Real-time reservoir operation using recurrent neural networks and inflow forecast from a distributed hydrological model

Abstract

Large-scale reservoirs play an essential role in water resources management for agriculture irrigation, water supply and flood controls. However, we need robust reservoir operation systems under both normal flow and extreme flow conditions. In this study, we applied recurrent neural networks (RNN) to simulate the operation of three multi-purpose reservoirs located in the upper Chao Phraya River basin. Two reservoirs have the function of multiannual flow regulation and one has the function of incomplete annual regulation. The goal of this study is to explore the applicability of RNN models for operation of reservoirs with multiannual flow regulation under different flow regimes, especially under extreme floods and droughts. We used three RNNs, namely nonlinear autoregressive models with exogenous input (NARX), long short-term memory (LSTM) and genetic algorithm based NAXR (GA-NAXR) for reservoir operation based on historical data.

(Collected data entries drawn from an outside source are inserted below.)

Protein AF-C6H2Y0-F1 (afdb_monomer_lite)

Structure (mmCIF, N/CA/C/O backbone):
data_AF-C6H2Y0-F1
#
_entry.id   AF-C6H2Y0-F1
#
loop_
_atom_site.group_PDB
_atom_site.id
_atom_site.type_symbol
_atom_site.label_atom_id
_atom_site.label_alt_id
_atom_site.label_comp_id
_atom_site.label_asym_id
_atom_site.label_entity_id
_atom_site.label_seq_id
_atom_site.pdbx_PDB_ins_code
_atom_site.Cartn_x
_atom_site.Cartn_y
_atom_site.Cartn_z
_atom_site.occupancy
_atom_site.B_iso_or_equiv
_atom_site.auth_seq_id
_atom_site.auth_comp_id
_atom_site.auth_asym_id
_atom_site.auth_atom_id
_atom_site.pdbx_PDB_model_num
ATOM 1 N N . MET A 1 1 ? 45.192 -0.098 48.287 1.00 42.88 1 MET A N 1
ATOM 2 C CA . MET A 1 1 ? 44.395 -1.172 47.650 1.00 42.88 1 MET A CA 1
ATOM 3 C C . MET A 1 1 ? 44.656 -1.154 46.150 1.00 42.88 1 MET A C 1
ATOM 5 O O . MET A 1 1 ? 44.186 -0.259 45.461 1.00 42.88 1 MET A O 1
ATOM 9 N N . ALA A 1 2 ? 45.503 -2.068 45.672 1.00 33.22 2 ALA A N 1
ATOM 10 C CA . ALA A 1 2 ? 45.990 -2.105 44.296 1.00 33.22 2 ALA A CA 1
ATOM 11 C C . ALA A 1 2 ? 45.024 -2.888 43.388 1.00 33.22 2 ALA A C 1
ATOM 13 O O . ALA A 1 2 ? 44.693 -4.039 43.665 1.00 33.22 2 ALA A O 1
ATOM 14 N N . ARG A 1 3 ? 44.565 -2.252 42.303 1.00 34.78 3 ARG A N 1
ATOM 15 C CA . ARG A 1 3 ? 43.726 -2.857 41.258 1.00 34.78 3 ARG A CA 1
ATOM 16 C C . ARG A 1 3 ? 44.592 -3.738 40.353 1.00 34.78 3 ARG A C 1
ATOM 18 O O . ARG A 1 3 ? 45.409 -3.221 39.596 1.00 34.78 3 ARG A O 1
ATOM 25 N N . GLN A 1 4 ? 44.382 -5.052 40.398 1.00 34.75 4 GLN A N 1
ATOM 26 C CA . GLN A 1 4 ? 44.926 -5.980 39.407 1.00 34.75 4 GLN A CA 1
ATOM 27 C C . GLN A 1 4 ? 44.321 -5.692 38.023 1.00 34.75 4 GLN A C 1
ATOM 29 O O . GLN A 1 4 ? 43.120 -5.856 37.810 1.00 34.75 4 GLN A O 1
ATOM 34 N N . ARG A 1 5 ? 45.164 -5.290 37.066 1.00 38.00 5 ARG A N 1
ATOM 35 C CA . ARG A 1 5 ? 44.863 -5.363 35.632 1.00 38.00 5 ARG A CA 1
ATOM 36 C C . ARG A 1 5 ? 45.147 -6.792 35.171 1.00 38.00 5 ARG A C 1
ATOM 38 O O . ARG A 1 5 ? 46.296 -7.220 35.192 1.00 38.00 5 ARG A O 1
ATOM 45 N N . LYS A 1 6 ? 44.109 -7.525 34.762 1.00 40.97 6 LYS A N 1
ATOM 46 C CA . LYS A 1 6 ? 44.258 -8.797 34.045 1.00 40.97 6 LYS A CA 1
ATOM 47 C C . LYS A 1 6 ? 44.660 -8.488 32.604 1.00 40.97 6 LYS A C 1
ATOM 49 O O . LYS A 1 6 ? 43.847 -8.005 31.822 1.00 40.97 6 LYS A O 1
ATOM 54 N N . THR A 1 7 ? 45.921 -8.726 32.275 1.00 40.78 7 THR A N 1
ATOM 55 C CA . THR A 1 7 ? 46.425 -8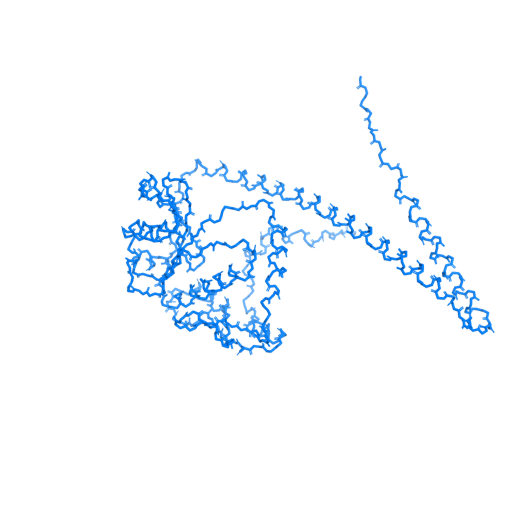.787 30.903 1.00 40.78 7 THR A CA 1
ATOM 56 C C . THR A 1 7 ? 46.011 -10.122 30.290 1.00 40.78 7 THR A C 1
ATOM 58 O O . THR A 1 7 ? 46.381 -11.185 30.781 1.00 40.78 7 THR A O 1
ATOM 61 N N . ALA A 1 8 ? 45.213 -10.072 29.224 1.00 38.31 8 ALA A N 1
ATOM 62 C CA . ALA A 1 8 ? 44.853 -11.232 28.420 1.00 38.31 8 ALA A CA 1
ATOM 63 C C . ALA A 1 8 ? 45.609 -11.179 27.085 1.00 38.31 8 ALA A C 1
ATOM 65 O O . ALA A 1 8 ? 45.215 -10.450 26.183 1.00 38.31 8 ALA A O 1
ATOM 66 N N . ALA A 1 9 ? 46.708 -11.928 26.997 1.00 43.66 9 ALA A N 1
ATOM 67 C CA . ALA A 1 9 ? 47.294 -12.542 25.794 1.00 43.66 9 ALA A CA 1
ATOM 68 C C . ALA A 1 9 ? 48.530 -13.342 26.263 1.00 43.66 9 ALA A C 1
ATOM 70 O O . ALA A 1 9 ? 49.265 -12.807 27.093 1.00 43.66 9 ALA A O 1
ATOM 71 N N . PRO A 1 10 ? 48.769 -14.594 25.804 1.00 42.47 10 PRO A N 1
ATOM 72 C CA . PRO A 1 10 ? 48.868 -14.931 24.383 1.00 42.47 10 PRO A CA 1
ATOM 73 C C . PRO A 1 10 ? 48.326 -16.337 24.036 1.00 42.47 10 PRO A C 1
ATOM 75 O O . PRO A 1 10 ? 48.995 -17.344 24.237 1.00 42.47 10 PRO A O 1
ATOM 78 N N . ILE A 1 11 ? 47.136 -16.420 23.436 1.00 47.06 11 ILE A N 1
ATOM 79 C CA . ILE A 1 11 ? 46.676 -17.649 22.744 1.00 47.06 11 ILE A CA 1
ATOM 80 C C . ILE A 1 11 ? 46.689 -17.448 21.215 1.00 47.06 11 ILE A C 1
ATOM 82 O O . ILE A 1 11 ? 46.847 -18.396 20.452 1.00 47.06 11 ILE A O 1
ATOM 86 N N . PHE A 1 12 ? 46.666 -16.195 20.745 1.00 42.16 12 PHE A N 1
ATOM 87 C CA . PHE A 1 12 ? 46.633 -15.859 19.317 1.00 42.16 12 PHE A CA 1
ATOM 88 C C . PHE A 1 12 ? 47.948 -16.099 18.555 1.00 42.16 12 PHE A C 1
ATOM 90 O O . PHE A 1 12 ? 47.92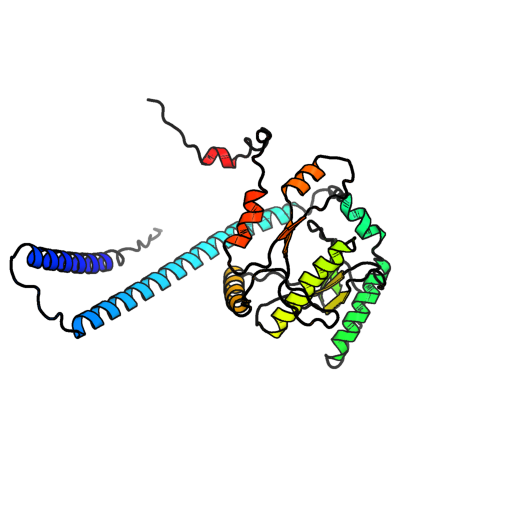5 -16.243 17.335 1.00 42.16 12 PHE A O 1
ATOM 97 N N . MET A 1 13 ? 49.093 -16.175 19.242 1.00 40.88 13 MET A N 1
ATOM 98 C CA . MET A 1 13 ? 50.389 -16.302 18.561 1.00 40.88 13 MET A CA 1
ATOM 99 C C . MET A 1 13 ? 50.729 -17.747 18.156 1.00 40.88 13 MET A C 1
ATOM 101 O O . MET A 1 13 ? 51.404 -17.945 17.152 1.00 40.88 13 MET A O 1
ATOM 105 N N . SER A 1 14 ? 50.215 -18.765 18.860 1.00 45.28 14 SER A N 1
ATOM 106 C CA . SER A 1 14 ? 50.554 -20.170 18.556 1.00 45.28 14 SER A CA 1
ATOM 107 C C . SER A 1 14 ? 49.841 -20.725 17.316 1.00 45.28 14 SER A C 1
ATOM 109 O O . SER A 1 14 ? 50.416 -21.536 16.595 1.00 45.28 14 SER A O 1
ATOM 111 N N . ILE A 1 15 ? 48.623 -20.263 17.011 1.00 50.78 15 ILE A N 1
ATOM 112 C CA . ILE A 1 15 ? 47.842 -20.779 15.869 1.00 50.78 15 ILE A CA 1
ATOM 113 C C . ILE A 1 15 ? 48.414 -20.282 14.529 1.00 50.78 15 ILE A C 1
ATOM 115 O O . ILE A 1 15 ? 48.464 -21.036 13.559 1.00 50.78 15 ILE A O 1
ATOM 119 N N . ASN A 1 16 ? 48.933 -19.049 14.483 1.00 51.97 16 ASN A N 1
ATOM 120 C CA . ASN A 1 16 ? 49.547 -18.503 13.269 1.00 51.97 16 ASN A CA 1
ATOM 121 C C . ASN A 1 16 ? 50.902 -19.151 12.945 1.00 51.97 16 ASN A C 1
ATOM 123 O O . ASN A 1 16 ? 51.199 -19.379 11.775 1.00 51.97 16 ASN A O 1
ATOM 127 N N . ILE A 1 17 ? 51.700 -19.513 13.956 1.00 57.88 17 ILE A N 1
ATOM 128 C CA . ILE A 1 17 ? 53.012 -20.148 13.748 1.00 57.88 17 ILE A CA 1
ATOM 129 C C . ILE A 1 17 ? 52.857 -21.546 13.136 1.00 57.88 17 ILE A C 1
ATOM 131 O O . ILE A 1 17 ? 53.628 -21.901 12.247 1.00 57.88 17 ILE A O 1
ATOM 135 N N . GLY A 1 18 ? 51.836 -22.316 13.530 1.00 65.94 18 GLY A N 1
ATOM 136 C CA . GLY A 1 18 ? 51.569 -23.642 12.959 1.00 65.94 18 GLY A CA 1
ATOM 137 C C . GLY A 1 18 ? 51.201 -23.589 11.472 1.00 65.94 18 GLY A C 1
ATOM 138 O O . GLY A 1 18 ? 51.757 -24.338 10.669 1.00 65.94 18 GLY A O 1
ATOM 139 N N . LEU A 1 19 ? 50.323 -22.654 11.089 1.00 62.72 19 LEU A N 1
ATOM 140 C CA . LEU A 1 19 ? 49.893 -22.473 9.698 1.00 62.72 19 LEU A CA 1
ATOM 141 C C . LEU A 1 19 ? 51.027 -21.930 8.815 1.00 62.72 19 LEU A C 1
ATOM 143 O O . LEU A 1 19 ? 51.235 -22.422 7.706 1.00 62.72 19 LEU A O 1
ATOM 147 N N . LEU A 1 20 ? 51.802 -20.965 9.325 1.00 64.44 20 LEU A N 1
ATOM 148 C CA . LEU A 1 20 ? 52.993 -20.446 8.647 1.00 64.44 20 LEU A CA 1
ATOM 149 C C . LEU A 1 20 ? 54.056 -21.531 8.470 1.00 64.44 20 LEU A C 1
ATOM 151 O O . LEU A 1 20 ? 54.614 -21.630 7.386 1.00 64.44 20 LEU A O 1
ATOM 155 N N . SER A 1 21 ? 54.283 -22.385 9.472 1.00 70.00 21 SER A N 1
ATOM 156 C CA . SER A 1 21 ? 55.212 -23.522 9.375 1.00 70.00 21 SER A CA 1
ATOM 157 C C . SER A 1 21 ? 54.780 -24.523 8.300 1.00 70.00 21 SER A C 1
ATOM 159 O O . SER A 1 21 ? 55.598 -24.942 7.485 1.00 70.00 21 SER A O 1
ATOM 161 N N . LEU A 1 22 ? 53.488 -24.860 8.241 1.00 68.56 22 LEU A N 1
ATOM 162 C CA . LEU A 1 22 ? 52.921 -25.759 7.228 1.00 68.56 22 LEU A CA 1
ATOM 163 C C . LEU A 1 22 ? 52.994 -25.171 5.813 1.00 68.56 22 LEU A C 1
ATOM 165 O O . LEU A 1 22 ? 53.369 -25.877 4.877 1.00 68.56 22 LEU A O 1
ATOM 169 N N . LEU A 1 23 ? 52.705 -23.877 5.658 1.00 70.31 23 LEU A N 1
ATOM 170 C CA . LEU A 1 23 ? 52.837 -23.165 4.385 1.00 70.31 23 LEU A CA 1
ATOM 171 C C . LEU A 1 23 ? 54.300 -23.029 3.953 1.00 70.31 23 LEU A C 1
ATOM 173 O O . LEU A 1 23 ? 54.590 -23.156 2.765 1.00 70.31 23 LEU A O 1
ATOM 177 N N . LEU A 1 24 ? 55.228 -22.819 4.892 1.00 73.00 24 LEU A N 1
ATOM 178 C CA . LEU A 1 24 ? 56.661 -22.753 4.603 1.00 73.00 24 LEU A CA 1
ATOM 179 C C . LEU A 1 24 ? 57.192 -24.119 4.158 1.00 73.00 24 LEU A C 1
ATOM 181 O O . LEU A 1 24 ? 57.892 -24.191 3.153 1.00 73.00 24 LEU A O 1
ATOM 185 N N . VAL A 1 25 ? 56.812 -25.198 4.854 1.00 74.38 25 VAL A N 1
ATOM 186 C CA . VAL A 1 25 ? 57.163 -26.580 4.488 1.00 74.38 25 VAL A CA 1
ATOM 187 C C . VAL A 1 25 ? 56.579 -26.938 3.125 1.00 74.38 25 VAL A C 1
ATOM 189 O O . VAL A 1 25 ? 57.293 -27.487 2.292 1.00 74.38 25 VAL A O 1
ATOM 192 N N . TRP A 1 26 ? 55.321 -26.580 2.852 1.00 74.44 26 TRP A N 1
ATOM 193 C CA . TRP A 1 26 ? 54.697 -26.805 1.547 1.00 74.44 26 TRP A CA 1
ATOM 194 C C . TRP A 1 26 ? 55.410 -26.026 0.435 1.00 74.44 26 TRP A C 1
ATOM 196 O O . TRP A 1 26 ? 55.772 -26.607 -0.586 1.00 74.44 26 TRP A O 1
ATOM 206 N N . ARG A 1 27 ? 55.718 -24.742 0.659 1.00 71.00 27 ARG A N 1
ATOM 207 C CA . ARG A 1 27 ? 56.429 -23.890 -0.307 1.00 71.00 27 ARG A CA 1
ATOM 208 C C . ARG A 1 27 ? 57.867 -24.360 -0.561 1.00 71.00 27 ARG A C 1
ATOM 210 O O . ARG A 1 27 ? 58.309 -24.329 -1.705 1.00 71.00 27 ARG A O 1
ATOM 217 N N . LEU A 1 28 ? 58.576 -24.833 0.469 1.00 68.44 28 LEU A N 1
ATOM 218 C CA . LEU A 1 28 ? 59.906 -25.448 0.348 1.00 68.44 28 LEU A CA 1
ATOM 219 C C . LEU A 1 28 ? 59.851 -26.763 -0.434 1.00 68.44 28 LEU A C 1
ATOM 221 O O . LEU A 1 28 ? 60.701 -26.990 -1.288 1.00 68.44 28 LEU A O 1
ATOM 225 N N . ARG A 1 29 ? 58.833 -27.601 -0.208 1.00 64.69 29 ARG A N 1
ATOM 226 C CA . ARG A 1 29 ? 58.661 -28.868 -0.937 1.00 64.69 29 ARG A CA 1
ATOM 227 C C . ARG A 1 29 ? 58.336 -28.644 -2.412 1.00 64.69 29 ARG A C 1
ATOM 229 O O . ARG A 1 29 ? 58.922 -29.302 -3.261 1.00 64.69 29 ARG A O 1
ATOM 236 N N . VAL A 1 30 ? 57.461 -27.681 -2.713 1.00 64.88 30 VAL A N 1
ATOM 237 C CA . VAL A 1 30 ? 57.134 -27.283 -4.093 1.00 64.88 30 VAL A CA 1
ATOM 238 C C . VAL A 1 30 ? 58.370 -26.733 -4.803 1.00 64.88 30 VAL A C 1
ATOM 240 O O . VAL A 1 30 ? 58.616 -27.093 -5.948 1.00 64.88 30 VAL A O 1
ATOM 243 N N . LYS A 1 31 ? 59.181 -25.916 -4.120 1.00 65.25 31 LYS A N 1
ATOM 244 C CA . LYS A 1 31 ? 60.400 -25.338 -4.698 1.00 65.25 31 LYS A CA 1
ATOM 245 C C . LYS A 1 31 ? 61.506 -26.376 -4.926 1.00 65.25 31 LYS A C 1
ATOM 247 O O . LYS A 1 31 ? 62.088 -26.404 -6.001 1.00 65.25 31 LYS A O 1
ATOM 252 N N . LEU A 1 32 ? 61.726 -27.292 -3.980 1.00 62.88 32 LEU A N 1
ATOM 253 C CA . LEU A 1 32 ? 62.691 -28.391 -4.136 1.00 62.88 32 LEU A CA 1
ATOM 254 C C . LEU A 1 32 ? 62.300 -29.376 -5.252 1.00 62.88 32 LEU A C 1
ATOM 256 O O . LEU A 1 32 ? 63.179 -29.905 -5.928 1.00 62.88 32 LEU A O 1
ATOM 260 N N . CYS A 1 33 ? 61.001 -29.590 -5.482 1.00 56.25 33 CYS A N 1
ATOM 261 C CA . CYS A 1 33 ? 60.509 -30.376 -6.618 1.00 56.25 33 CYS A CA 1
ATOM 262 C C . CYS A 1 33 ? 60.639 -29.660 -7.971 1.00 56.25 33 CYS A C 1
ATOM 264 O O . CYS A 1 33 ? 60.552 -30.329 -8.991 1.00 56.25 33 CYS A O 1
ATOM 266 N N . TYR A 1 34 ? 60.805 -28.335 -7.992 1.00 52.88 34 TYR A N 1
ATOM 267 C CA . TYR A 1 34 ? 60.938 -27.560 -9.230 1.00 52.88 34 TYR A CA 1
ATOM 268 C C . TYR A 1 34 ? 62.403 -27.330 -9.628 1.00 52.88 34 TYR A C 1
ATOM 270 O O . TYR A 1 34 ? 62.706 -27.261 -10.813 1.00 52.88 34 TYR A O 1
ATOM 278 N N . ASP A 1 35 ? 63.302 -27.229 -8.643 1.00 55.62 35 ASP A N 1
ATOM 279 C CA . ASP A 1 35 ? 64.732 -26.964 -8.865 1.00 55.62 35 ASP A CA 1
ATOM 280 C C . ASP A 1 35 ? 65.564 -28.248 -9.081 1.00 55.62 35 ASP A C 1
ATOM 282 O O . ASP A 1 35 ? 66.726 -28.177 -9.477 1.00 55.62 35 ASP A O 1
ATOM 286 N N . SER A 1 36 ? 64.991 -29.432 -8.840 1.00 46.31 36 SER A N 1
ATOM 287 C CA . SER A 1 36 ? 65.584 -30.709 -9.250 1.00 46.31 36 SER A CA 1
ATOM 288 C C . SER A 1 36 ? 64.838 -31.215 -10.481 1.00 46.31 36 SER A C 1
ATOM 290 O O . SER A 1 36 ? 63.619 -31.327 -10.440 1.00 46.31 36 SER A O 1
ATOM 292 N N . GLU A 1 37 ? 65.541 -31.525 -11.576 1.00 52.66 37 GLU A N 1
ATOM 293 C CA . GLU A 1 37 ? 64.985 -32.137 -12.801 1.00 52.66 37 GLU A CA 1
ATOM 294 C C . GLU A 1 37 ? 64.499 -33.589 -12.567 1.00 52.66 37 GLU A C 1
ATOM 296 O O . GLU A 1 37 ? 64.775 -34.507 -13.338 1.00 52.66 37 GLU A O 1
ATOM 301 N N . LEU A 1 38 ? 63.806 -33.840 -11.458 1.00 51.69 38 LEU A N 1
ATOM 302 C CA . LEU A 1 38 ? 63.156 -35.105 -11.166 1.00 51.69 38 LEU A CA 1
ATOM 303 C C . LEU A 1 38 ? 61.736 -35.087 -11.750 1.00 51.69 38 LEU A C 1
ATOM 305 O O . LEU A 1 38 ? 61.040 -34.073 -11.660 1.00 51.69 38 LEU A O 1
ATOM 309 N N . PRO A 1 39 ? 61.273 -36.203 -12.339 1.00 50.00 39 PRO A N 1
ATOM 310 C CA . PRO A 1 39 ? 59.930 -36.284 -12.895 1.00 50.00 39 PRO A CA 1
ATOM 311 C C . PRO A 1 39 ? 58.871 -36.044 -11.802 1.00 50.00 39 PRO A C 1
ATOM 313 O O . PRO A 1 39 ? 59.082 -36.422 -10.644 1.00 50.00 39 PRO A O 1
ATOM 316 N N . PRO A 1 40 ? 57.721 -35.431 -12.147 1.00 51.56 40 PRO A N 1
ATOM 317 C CA . PRO A 1 40 ? 56.683 -35.098 -11.179 1.00 51.56 40 PRO A CA 1
ATOM 318 C C . PRO A 1 40 ? 56.204 -36.361 -10.445 1.00 51.56 40 PRO A C 1
ATOM 320 O O . PRO A 1 40 ? 56.052 -37.411 -11.075 1.00 51.56 40 PRO A O 1
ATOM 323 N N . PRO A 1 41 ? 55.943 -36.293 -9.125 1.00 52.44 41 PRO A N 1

For real-time water resources management, an accurate inflow forecast is required to provide a real-time reservoir outflow, and thus we also carried out a real-time reservoir operation using the RNN and the inflow forecast by a distributed hydrological model. Results show that (1) GA-NARX has the highest accuracy among three RNNs and is more stable than the original NARX by optimizing the initial conditions, although it takes longer training time than NARX and LSTM; (2) GA-NARX-based operation model is effective under extreme floods and droughts; and (3) the real-time operation system combining the GA-NARX and the distributed hydrological model has reasonable accuracy in both wet season and dry season. RNN-based operation model developed in this study has potential applicability in practical water management, and the model combining the hydrological prediction is specially useful for real-time reservoir operation.